The gravel is some left over Ion Brick that I got from Hydrophyte awhile back. I'm pretty sure he still has some and at one time he had several other colors that looked real nice. He has an active thread over in the power seller section.


----------



## mdreher (Jul 31, 2011)

*The driftwood has arrived*

Just thought I would update with a couple pics of the driftwood that I added. I really can't believe I found this at the park:biggrin: Oh yeah...can anyone tell me when a good time to add the crabs would be? Enjoy the pics...


----------



## Koi Kameon (Apr 25, 2010)

The gravel is some left over Ion Brick that I got from Hydrophyte awhile back. I'm pretty sure he still has some and at one time he had several other colors that looked real nice. He has an active thread over in the power seller section.[/QUOTE]
Thanks, jotting it down for future reference. That is one awesome looking crab bowl. I assume you'd let it full cycle before you put them in. (Have lost track where you are in that.) You definitely have the plants for them. Ask Jason Patterson. He has some.


----------



## Ozydego (Aug 29, 2011)

normally after the plants in the bowl start to have a huge growth spurt you can add fauna, at least thats what I and a few others found out with bowls... up until that time, they are still developing root systems and have not matured in the new environment... for me it was about a month... I added shrimp very early personally on my first bowl though and then I was doing daily water changes for 2 weeks.....


----------



## mdreher (Jul 31, 2011)

Awesome...that's the answer I was looking for. I'm guessing I'll be ready in about another week. The dwarf sag is growing quickly and the wendtii is starting to take off. The stems haven't shot up yet, but I feel like they will soon. I'll probably order some crabs next week. I'm thinking of starting with about 6 crabs. Do ya'll think that would be to many?


----------



## sockfish (Jul 11, 2007)

Oh! I've been waiting to see how this turns out, can't wait to see the micro crabs--nice work!

sox


----------



## GMYukonon24s (May 3, 2009)

Nice pics and plants.


----------



## mdreher (Jul 31, 2011)

Thanks Sox and GM. I'm really enjoying this little project. I can't wait to add the crabs. I'll probably order about 5 from msjinkzd and hopefully have them in the tank by next Friday. I've noticed some brown algae forming on the glass and on some plants so I added an olive nerite today. 

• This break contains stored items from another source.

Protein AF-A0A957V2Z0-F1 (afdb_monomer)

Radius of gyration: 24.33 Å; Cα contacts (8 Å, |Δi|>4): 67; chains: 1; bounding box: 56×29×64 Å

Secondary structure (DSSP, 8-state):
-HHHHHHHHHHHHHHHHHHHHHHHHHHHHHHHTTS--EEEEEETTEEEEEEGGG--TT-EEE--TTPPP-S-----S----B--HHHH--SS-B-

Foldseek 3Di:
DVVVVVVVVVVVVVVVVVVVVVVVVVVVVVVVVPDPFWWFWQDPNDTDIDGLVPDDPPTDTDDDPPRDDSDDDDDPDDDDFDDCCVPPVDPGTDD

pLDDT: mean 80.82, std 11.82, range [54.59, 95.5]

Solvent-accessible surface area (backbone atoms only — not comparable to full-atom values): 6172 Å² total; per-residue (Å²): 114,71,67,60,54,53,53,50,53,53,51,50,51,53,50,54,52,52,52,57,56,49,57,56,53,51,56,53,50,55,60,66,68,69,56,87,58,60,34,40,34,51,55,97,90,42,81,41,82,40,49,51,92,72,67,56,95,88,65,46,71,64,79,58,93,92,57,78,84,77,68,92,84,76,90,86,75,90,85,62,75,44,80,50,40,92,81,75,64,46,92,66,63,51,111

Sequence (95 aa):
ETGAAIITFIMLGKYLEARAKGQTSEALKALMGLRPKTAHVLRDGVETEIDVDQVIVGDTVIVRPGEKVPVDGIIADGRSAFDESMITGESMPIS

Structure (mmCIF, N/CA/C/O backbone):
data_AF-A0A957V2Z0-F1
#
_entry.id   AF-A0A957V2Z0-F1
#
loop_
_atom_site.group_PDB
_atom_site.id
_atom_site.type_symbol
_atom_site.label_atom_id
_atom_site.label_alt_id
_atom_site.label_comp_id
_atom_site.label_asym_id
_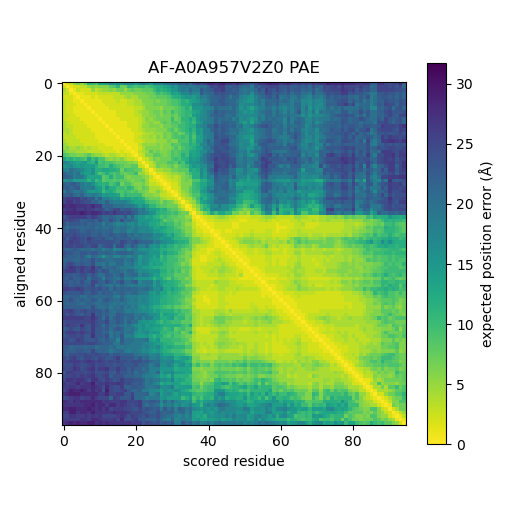atom_site.label_entity_id
_atom_site.label_seq_id
_atom_site.pdbx_PDB_ins_code
_atom_site.Cartn_x
_atom_site.Cartn_y
_atom_site.Cartn_z
_atom_site.occupancy
_atom_site.B_iso_or_equiv
_atom_site.auth_seq_id
_atom_site.auth_comp_id
_atom_site.auth_asym_id
_atom_site.auth_atom_id
_atom_site.pdbx_PDB_model_num
ATOM 1 N N . GLU A 1 1 ? 38.881 -10.062 -41.657 1.00 70.44 1 GLU A N 1
ATOM 2 C CA . GLU A 1 1 ? 38.571 -8.684 -41.207 1.00 70.44 1 GLU A CA 1
ATOM 3 C C . GLU A 1 1 ? 37.064 -8.408 -41.190 1.00 70.44 1 GLU A C 1
ATOM 5 O O . GLU A 1 1 ? 36.529 -8.096 -40.135 1.00 70.44 1 GLU A O 1
ATOM 10 N N . THR A 1 2 ? 36.336 -8.655 -42.284 1.00 86.19 2 THR A N 1
ATOM 11 C CA . THR A 1 2 ? 34.877 -8.424 -42.393 1.00 86.19 2 THR A CA 1
ATOM 12 C C . THR A 1 2 ? 34.023 -9.188 -41.369 1.00 86.19 2 THR A C 1
ATOM 14 O O . THR A 1 2 ? 33.064 -8.642 -40.833 1.00 86.19 2 THR A O 1
ATOM 17 N N . GLY A 1 3 ? 34.385 -10.432 -41.031 1.00 89.44 3 GLY A N 1
ATOM 18 C CA . GLY A 1 3 ? 33.654 -11.230 -40.033 1.00 89.44 3 GLY A CA 1
ATOM 19 C C . GLY A 1 3 ? 33.691 -10.643 -38.615 1.00 89.44 3 GLY A C 1
ATOM 20 O O . GLY A 1 3 ? 32.692 -10.697 -37.902 1.00 89.44 3 GLY A O 1
ATOM 21 N N . ALA A 1 4 ? 34.804 -10.010 -38.226 1.00 91.44 4 ALA A N 1
ATOM 22 C CA . ALA A 1 4 ? 34.930 -9.355 -36.923 1.00 91.44 4 ALA A CA 1
ATOM 23 C C . ALA A 1 4 ? 34.043 -8.103 -36.830 1.00 91.44 4 ALA A C 1
ATOM 25 O O . ALA A 1 4 ? 33.434 -7.853 -35.789 1.00 91.44 4 ALA A O 1
ATOM 26 N N . ALA A 1 5 ? 33.900 -7.366 -37.938 1.00 93.19 5 ALA A N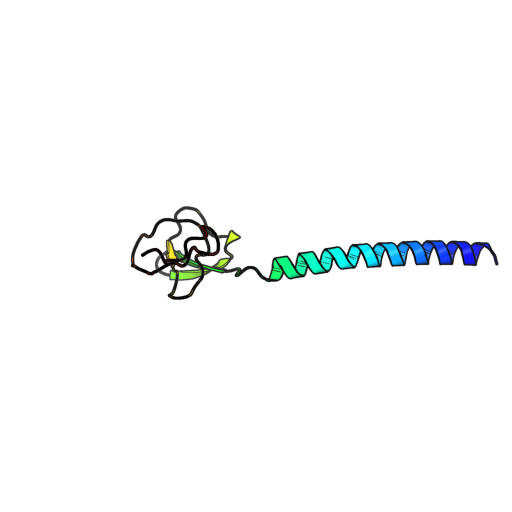 1
ATOM 27 C CA . ALA A 1 5 ? 32.979 -6.236 -38.022 1.00 93.19 5 ALA A CA 1
ATOM 28 C C . ALA A 1 5 ? 31.519 -6.697 -37.870 1.00 93.19 5 ALA A C 1
ATOM 30 O O . ALA A 1 5 ? 30.775 -6.124 -37.078 1.00 93.19 5 ALA A O 1
ATOM 31 N N . ILE A 1 6 ? 31.125 -7.781 -38.549 1.00 94.81 6 ILE A N 1
ATOM 32 C CA . ILE A 1 6 ? 29.765 -8.341 -38.460 1.00 94.81 6 ILE A CA 1
ATOM 33 C C . ILE A 1 6 ? 29.440 -8.787 -37.028 1.00 94.81 6 ILE A C 1
ATOM 35 O O . ILE A 1 6 ? 28.392 -8.428 -36.495 1.00 94.81 6 ILE A O 1
ATOM 39 N N . ILE A 1 7 ? 30.347 -9.520 -36.373 1.00 94.38 7 ILE A N 1
ATOM 40 C CA . ILE A 1 7 ? 30.153 -9.969 -34.985 1.00 94.38 7 ILE A CA 1
ATOM 41 C C . ILE A 1 7 ? 30.024 -8.769 -34.038 1.00 94.38 7 ILE A C 1
ATOM 43 O O . ILE A 1 7 ? 29.139 -8.754 -33.182 1.00 94.38 7 ILE A O 1
ATOM 47 N N . THR A 1 8 ? 30.853 -7.740 -34.227 1.00 94.44 8 THR A N 1
ATOM 48 C CA . THR A 1 8 ? 30.784 -6.494 -33.449 1.00 94.44 8 THR A CA 1
ATOM 49 C C . THR A 1 8 ? 29.424 -5.813 -33.597 1.00 94.44 8 THR A C 1
ATOM 51 O O . THR A 1 8 ? 28.816 -5.451 -32.591 1.00 94.44 8 THR A O 1
ATOM 54 N N . PHE A 1 9 ? 28.897 -5.695 -34.820 1.00 95.50 9 PHE A N 1
ATOM 55 C CA . PHE A 1 9 ? 27.576 -5.103 -35.053 1.00 95.50 9 PHE A CA 1
ATOM 56 C C . PHE A 1 9 ? 26.435 -5.928 -34.446 1.00 95.50 9 PHE A C 1
ATOM 58 O O . PHE A 1 9 ? 25.507 -5.352 -33.879 1.00 95.50 9 PHE A O 1
ATOM 65 N N . ILE A 1 10 ? 26.513 -7.262 -34.490 1.00 95.50 10 ILE A N 1
ATOM 66 C CA . ILE A 1 10 ? 25.525 -8.139 -33.840 1.00 95.50 10 ILE A CA 1
ATOM 67 C C . ILE A 1 10 ? 25.544 -7.941 -32.319 1.00 95.50 10 ILE A C 1
ATOM 69 O O . ILE A 1 10 ? 24.487 -7.821 -31.695 1.00 95.50 10 ILE A O 1
ATOM 73 N N . MET A 1 11 ? 26.731 -7.887 -31.709 1.00 95.12 11 MET A N 1
ATOM 74 C CA . MET A 1 11 ? 26.860 -7.658 -30.267 1.00 95.12 11 MET A CA 1
ATOM 75 C C . MET A 1 11 ? 26.382 -6.264 -29.861 1.00 95.12 11 MET A C 1
ATOM 77 O O . MET A 1 11 ? 25.686 -6.134 -28.855 1.00 95.12 11 MET A O 1
ATOM 81 N N . LEU A 1 12 ? 26.680 -5.240 -30.665 1.00 95.06 12 LEU A N 1
ATOM 82 C CA . LEU A 1 12 ? 26.184 -3.884 -30.448 1.00 95.06 12 LEU A CA 1
ATOM 83 C C . LEU A 1 12 ? 24.651 -3.831 -30.511 1.00 95.06 12 LEU A C 1
ATOM 85 O O . LEU A 1 12 ? 24.028 -3.231 -29.639 1.00 95.06 12 LEU A O 1
ATOM 89 N N . GLY A 1 13 ? 24.038 -4.512 -31.484 1.00 95.31 13 GLY A N 1
ATOM 90 C CA . GLY A 1 13 ? 22.581 -4.631 -31.583 1.00 95.31 13 GLY A CA 1
ATOM 91 C C . GLY A 1 13 ? 21.963 -5.275 -30.340 1.00 95.31 13 GLY A C 1
ATOM 92 O O . GLY A 1 13 ? 21.053 -4.706 -29.740 1.00 95.31 13 GLY A O 1
ATOM 93 N N . LYS A 1 14 ? 22.518 -6.407 -29.884 1.00 92.50 14 LYS A N 1
ATOM 94 C CA . LYS A 1 14 ? 22.067 -7.084 -28.654 1.00 92.50 14 LYS A CA 1
ATOM 95 C C . LYS A 1 14 ? 22.244 -6.225 -27.401 1.00 92.50 14 LYS A C 1
ATOM 97 O O . LYS A 1 14 ? 21.388 -6.250 -26.519 1.00 92.50 14 LYS A O 1
ATOM 102 N N . TYR A 1 15 ? 23.330 -5.457 -27.318 1.00 91.56 15 TYR A N 1
ATOM 103 C CA . TYR A 1 15 ? 23.567 -4.528 -26.214 1.00 91.56 15 TYR A CA 1
ATOM 104 C C . TYR A 1 15 ? 22.516 -3.412 -26.178 1.00 91.56 15 TYR A C 1
ATOM 106 O O . TYR A 1 15 ? 21.944 -3.139 -25.121 1.00 91.56 15 TYR A O 1
ATOM 114 N N . LEU A 1 16 ? 22.225 -2.794 -27.327 1.00 92.56 16 LEU A N 1
ATOM 115 C CA . LEU A 1 16 ? 21.202 -1.751 -27.433 1.00 92.56 16 LEU A CA 1
ATOM 116 C C . LEU A 1 16 ? 19.805 -2.294 -27.100 1.00 92.56 16 LEU A C 1
ATOM 118 O O . LEU A 1 16 ? 19.060 -1.640 -26.373 1.00 92.56 16 LEU A O 1
ATOM 122 N N . GLU A 1 17 ? 19.476 -3.506 -27.552 1.00 88.00 17 GLU A N 1
ATOM 123 C CA . GLU A 1 17 ? 18.214 -4.181 -27.227 1.00 88.00 17 GLU A CA 1
ATOM 124 C C . GLU A 1 17 ? 18.079 -4.459 -25.721 1.00 88.00 17 GLU A C 1
ATOM 126 O O . GLU A 1 17 ? 17.050 -4.146 -25.117 1.00 88.00 17 GLU A O 1
ATOM 131 N N . ALA A 1 18 ? 19.126 -5.000 -25.090 1.00 85.94 18 ALA A N 1
ATOM 132 C CA . ALA A 1 18 ? 19.146 -5.254 -23.651 1.00 85.94 18 ALA A CA 1
ATOM 133 C C . ALA A 1 18 ? 19.029 -3.954 -22.840 1.00 85.94 18 ALA A C 1
ATOM 135 O O . ALA A 1 18 ? 18.288 -3.899 -21.858 1.00 85.94 18 ALA A O 1
ATOM 136 N N . ARG A 1 19 ? 19.707 -2.884 -23.276 1.00 82.88 19 ARG A N 1
ATOM 137 C CA . ARG A 1 19 ? 19.620 -1.559 -22.651 1.00 82.88 19 ARG A CA 1
ATOM 138 C C . ARG A 1 19 ? 18.209 -0.977 -22.747 1.00 82.88 19 ARG A C 1
ATOM 140 O O . AR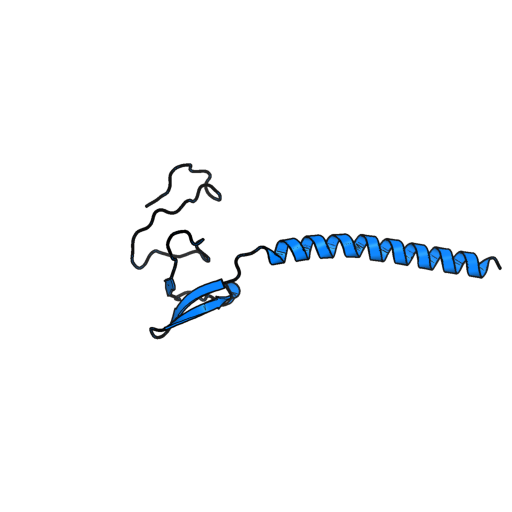G A 1 19 ? 17.703 -0.470 -21.748 1.00 82.88 19 ARG A O 1
ATOM 147 N N . ALA A 1 20 ? 17.574 -1.073 -23.915 1.00 80.62 20 ALA A N 1
ATOM 148 C CA . ALA A 1 20 ? 16.211 -0.593 -24.124 1.00 80.62 20 ALA A CA 1
ATOM 149 C C . ALA A 1 20 ? 15.199 -1.362 -23.255 1.00 80.62 20 ALA A C 1
ATOM 151 O O . ALA A 1 20 ? 14.370 -0.747 -22.589 1.00 80.62 20 ALA A O 1
ATOM 152 N N . LYS A 1 21 ? 15.317 -2.696 -23.180 1.00 74.94 21 LYS A N 1
ATOM 153 C CA . LYS A 1 21 ? 14.469 -3.539 -22.317 1.00 74.94 21 LYS A CA 1
ATOM 154 C C . LYS A 1 21 ? 14.693 -3.276 -20.821 1.00 74.94 21 LYS A C 1
ATOM 156 O O . LYS A 1 21 ? 13.739 -3.291 -20.045 1.00 74.94 21 LYS A O 1
ATOM 161 N N . GLY A 1 22 ? 15.932 -3.001 -20.411 1.00 70.25 22 GLY A N 1
ATOM 162 C CA . GLY A 1 22 ? 16.276 -2.700 -19.018 1.00 70.25 22 GLY A CA 1
ATOM 163 C C . GLY A 1 22 ? 15.637 -1.409 -18.494 1.00 70.25 22 GLY A C 1
ATOM 164 O O . GLY A 1 22 ? 15.190 -1.371 -17.349 1.00 70.25 22 GLY A O 1
ATOM 165 N N . GLN A 1 23 ? 15.519 -0.375 -19.334 1.00 62.84 23 GLN A N 1
ATOM 166 C CA . GLN A 1 23 ? 14.914 0.906 -18.939 1.00 62.84 23 GLN A CA 1
ATOM 167 C C . GLN A 1 23 ? 13.422 0.789 -18.598 1.00 62.84 23 GLN A C 1
ATOM 169 O O . GLN A 1 23 ? 12.956 1.451 -17.672 1.00 62.84 23 GLN A O 1
ATOM 174 N N . THR A 1 24 ? 12.675 -0.082 -19.280 1.00 62.44 24 THR A N 1
ATOM 175 C CA . THR A 1 24 ? 11.254 -0.311 -18.971 1.00 62.44 24 THR A CA 1
ATOM 176 C C . THR A 1 24 ? 11.072 -1.031 -17.632 1.00 62.44 24 THR A C 1
ATOM 178 O O . THR A 1 24 ? 10.162 -0.706 -16.870 1.00 62.44 24 THR A O 1
ATOM 181 N N . SER A 1 25 ? 11.960 -1.978 -17.310 1.00 61.97 25 SER A N 1
ATOM 182 C CA . SER A 1 25 ? 11.876 -2.744 -16.061 1.00 61.97 25 SER A CA 1
ATOM 183 C C . SER A 1 25 ? 12.165 -1.897 -14.820 1.00 61.97 25 SER A C 1
ATOM 185 O O . SER A 1 25 ? 11.564 -2.139 -13.774 1.00 61.97 25 SER A O 1
ATOM 187 N N . GLU A 1 26 ? 13.074 -0.929 -14.912 1.00 64.94 26 GLU A N 1
ATOM 188 C CA . GLU A 1 26 ? 13.436 -0.079 -13.772 1.00 64.94 26 GLU A CA 1
ATOM 189 C C . GLU A 1 26 ? 12.350 0.959 -13.458 1.00 64.94 26 GLU A C 1
ATOM 191 O O . GLU A 1 26 ? 12.038 1.181 -12.290 1.00 64.94 26 GLU A O 1
ATOM 196 N N . ALA A 1 27 ? 11.681 1.509 -14.477 1.00 62.53 27 ALA A N 1
ATOM 197 C CA . ALA A 1 27 ? 10.529 2.388 -14.272 1.00 62.53 27 ALA A CA 1
ATOM 198 C C . ALA A 1 27 ? 9.357 1.657 -13.588 1.00 62.53 27 ALA A C 1
ATOM 200 O O . ALA A 1 27 ? 8.726 2.204 -12.684 1.00 62.53 27 ALA A O 1
ATOM 201 N N . LEU A 1 28 ? 9.100 0.395 -13.961 1.00 62.19 28 LEU A N 1
ATOM 202 C CA . LEU A 1 28 ? 8.063 -0.421 -13.324 1.00 62.19 28 LEU A CA 1
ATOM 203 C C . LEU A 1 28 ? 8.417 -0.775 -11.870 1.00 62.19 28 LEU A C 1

Does anyone know if Dwarf Sag can grow emersed? The reason I ask is that mine appears to have to different leaf shapes. The slinder grass looking ones are growing well and shooting to the top. The broader ones seem to be dying back which would make sense if those were emersed leaves (fingers crossed). I'm really hoping that's why they are dying.


----------



## mdreher (Jul 31, 2011)

*I got crabs...yaaaaaa!!!!*

The crabs have arrived. I ordered 5 crabs from msjinkzd and she was very generous and sent 8. They're sooo rad!!!:biggrin: Anyways I put them in there new home and they have settled right in. I'm not sure what breeding behavior looks like, but I did see two them them huggin bellies (weird). Here's the some pics of the packaging and the crabbies in there new homes.


----------



## pedropete (Feb 27, 2012)

aren't they awesome?! i have really enjoyed the 3 i got from her! 1 disappeared in my tank, but it's heavily planted, so i'm assuming he's just hiding. one brown one is always out after dark crawling over my moss-wrapped driftwood, feeding on little bits of things (i'm assuming). the 3rd one i have in a planted bowl, and it is whiter and less active, but still interesting to watch! i hope you enjoy your new additions!


----------



## mdreher (Jul 31, 2011)

They really are cool. I sat with in front of the tank with a little lite shining through the back (tried to simulate dusk) for like an hour last night watching them. They really move around alot once the lights go out. I came home today and I could only find about 4 of them so the others must be hiding. I didn't think a round bowl could have hiding places, but apparently it does. The one thing I did notice today was that the tank appears a little dirtier today. The leaves seem like they have dirt on them and I feel like I have some hair algae now. I'm not sure if they're connected in some way, but I'm keeping an eye on it. Do crabs eat algae?


----------



## Wicket_lfe (Aug 21, 2008)

omg, all i can think about is the movie Arachnophobia. But cool tank!


----------



## Newman (Jul 3, 2010)

sweet crabs. you dont hear that too often outside of the aquarium hobby lol
FW crabs are interesting. I'm familiar with some SW ones as I keep them, but fully aquatic FW crabs are definitely something.


----------



## mdreher (Jul 31, 2011)

Yeah this was probably the only time in my life where I thanked someone for crabs. They do remind me of water spiders, but I'm cool with that. On another note does anyone elses dwarf sag grow all over the place. I have little plants popping up from all different areas of the tank. That thing is growing like a weed.


----------



## Ozydego (Aug 29, 2011)

normal for dwarf sag, shoots out runners everywhere, you have to cut the runners or move them if you want to keep it out of an area...


----------



## mdreher (Jul 31, 2011)

Yeah that stuff sends out shoots everywhere. I wish there was a way to cut out the runners without stirring up the potting mix. I'm thinking I may do a rescape soon. I'm not real satisfied with the look this one has. I'll probably transfer all the inhabitants to my riparium until it's up and running again. I dont' know...what do ya'll think?


----------



## mellowvision (Jul 7, 2011)

that looks like a lot of fun. now that you have the crabs in there for a while, how's the magnifying effect?


----------



## mdreher (Jul 31, 2011)

The magnifying effect works pretty good when they aren't hiding. I've found that if I lower the light behind the bowl it kind of simulates the sun going down and they start moving. They're really cool to watch when they're out, but I may add a couple shrimp for movement.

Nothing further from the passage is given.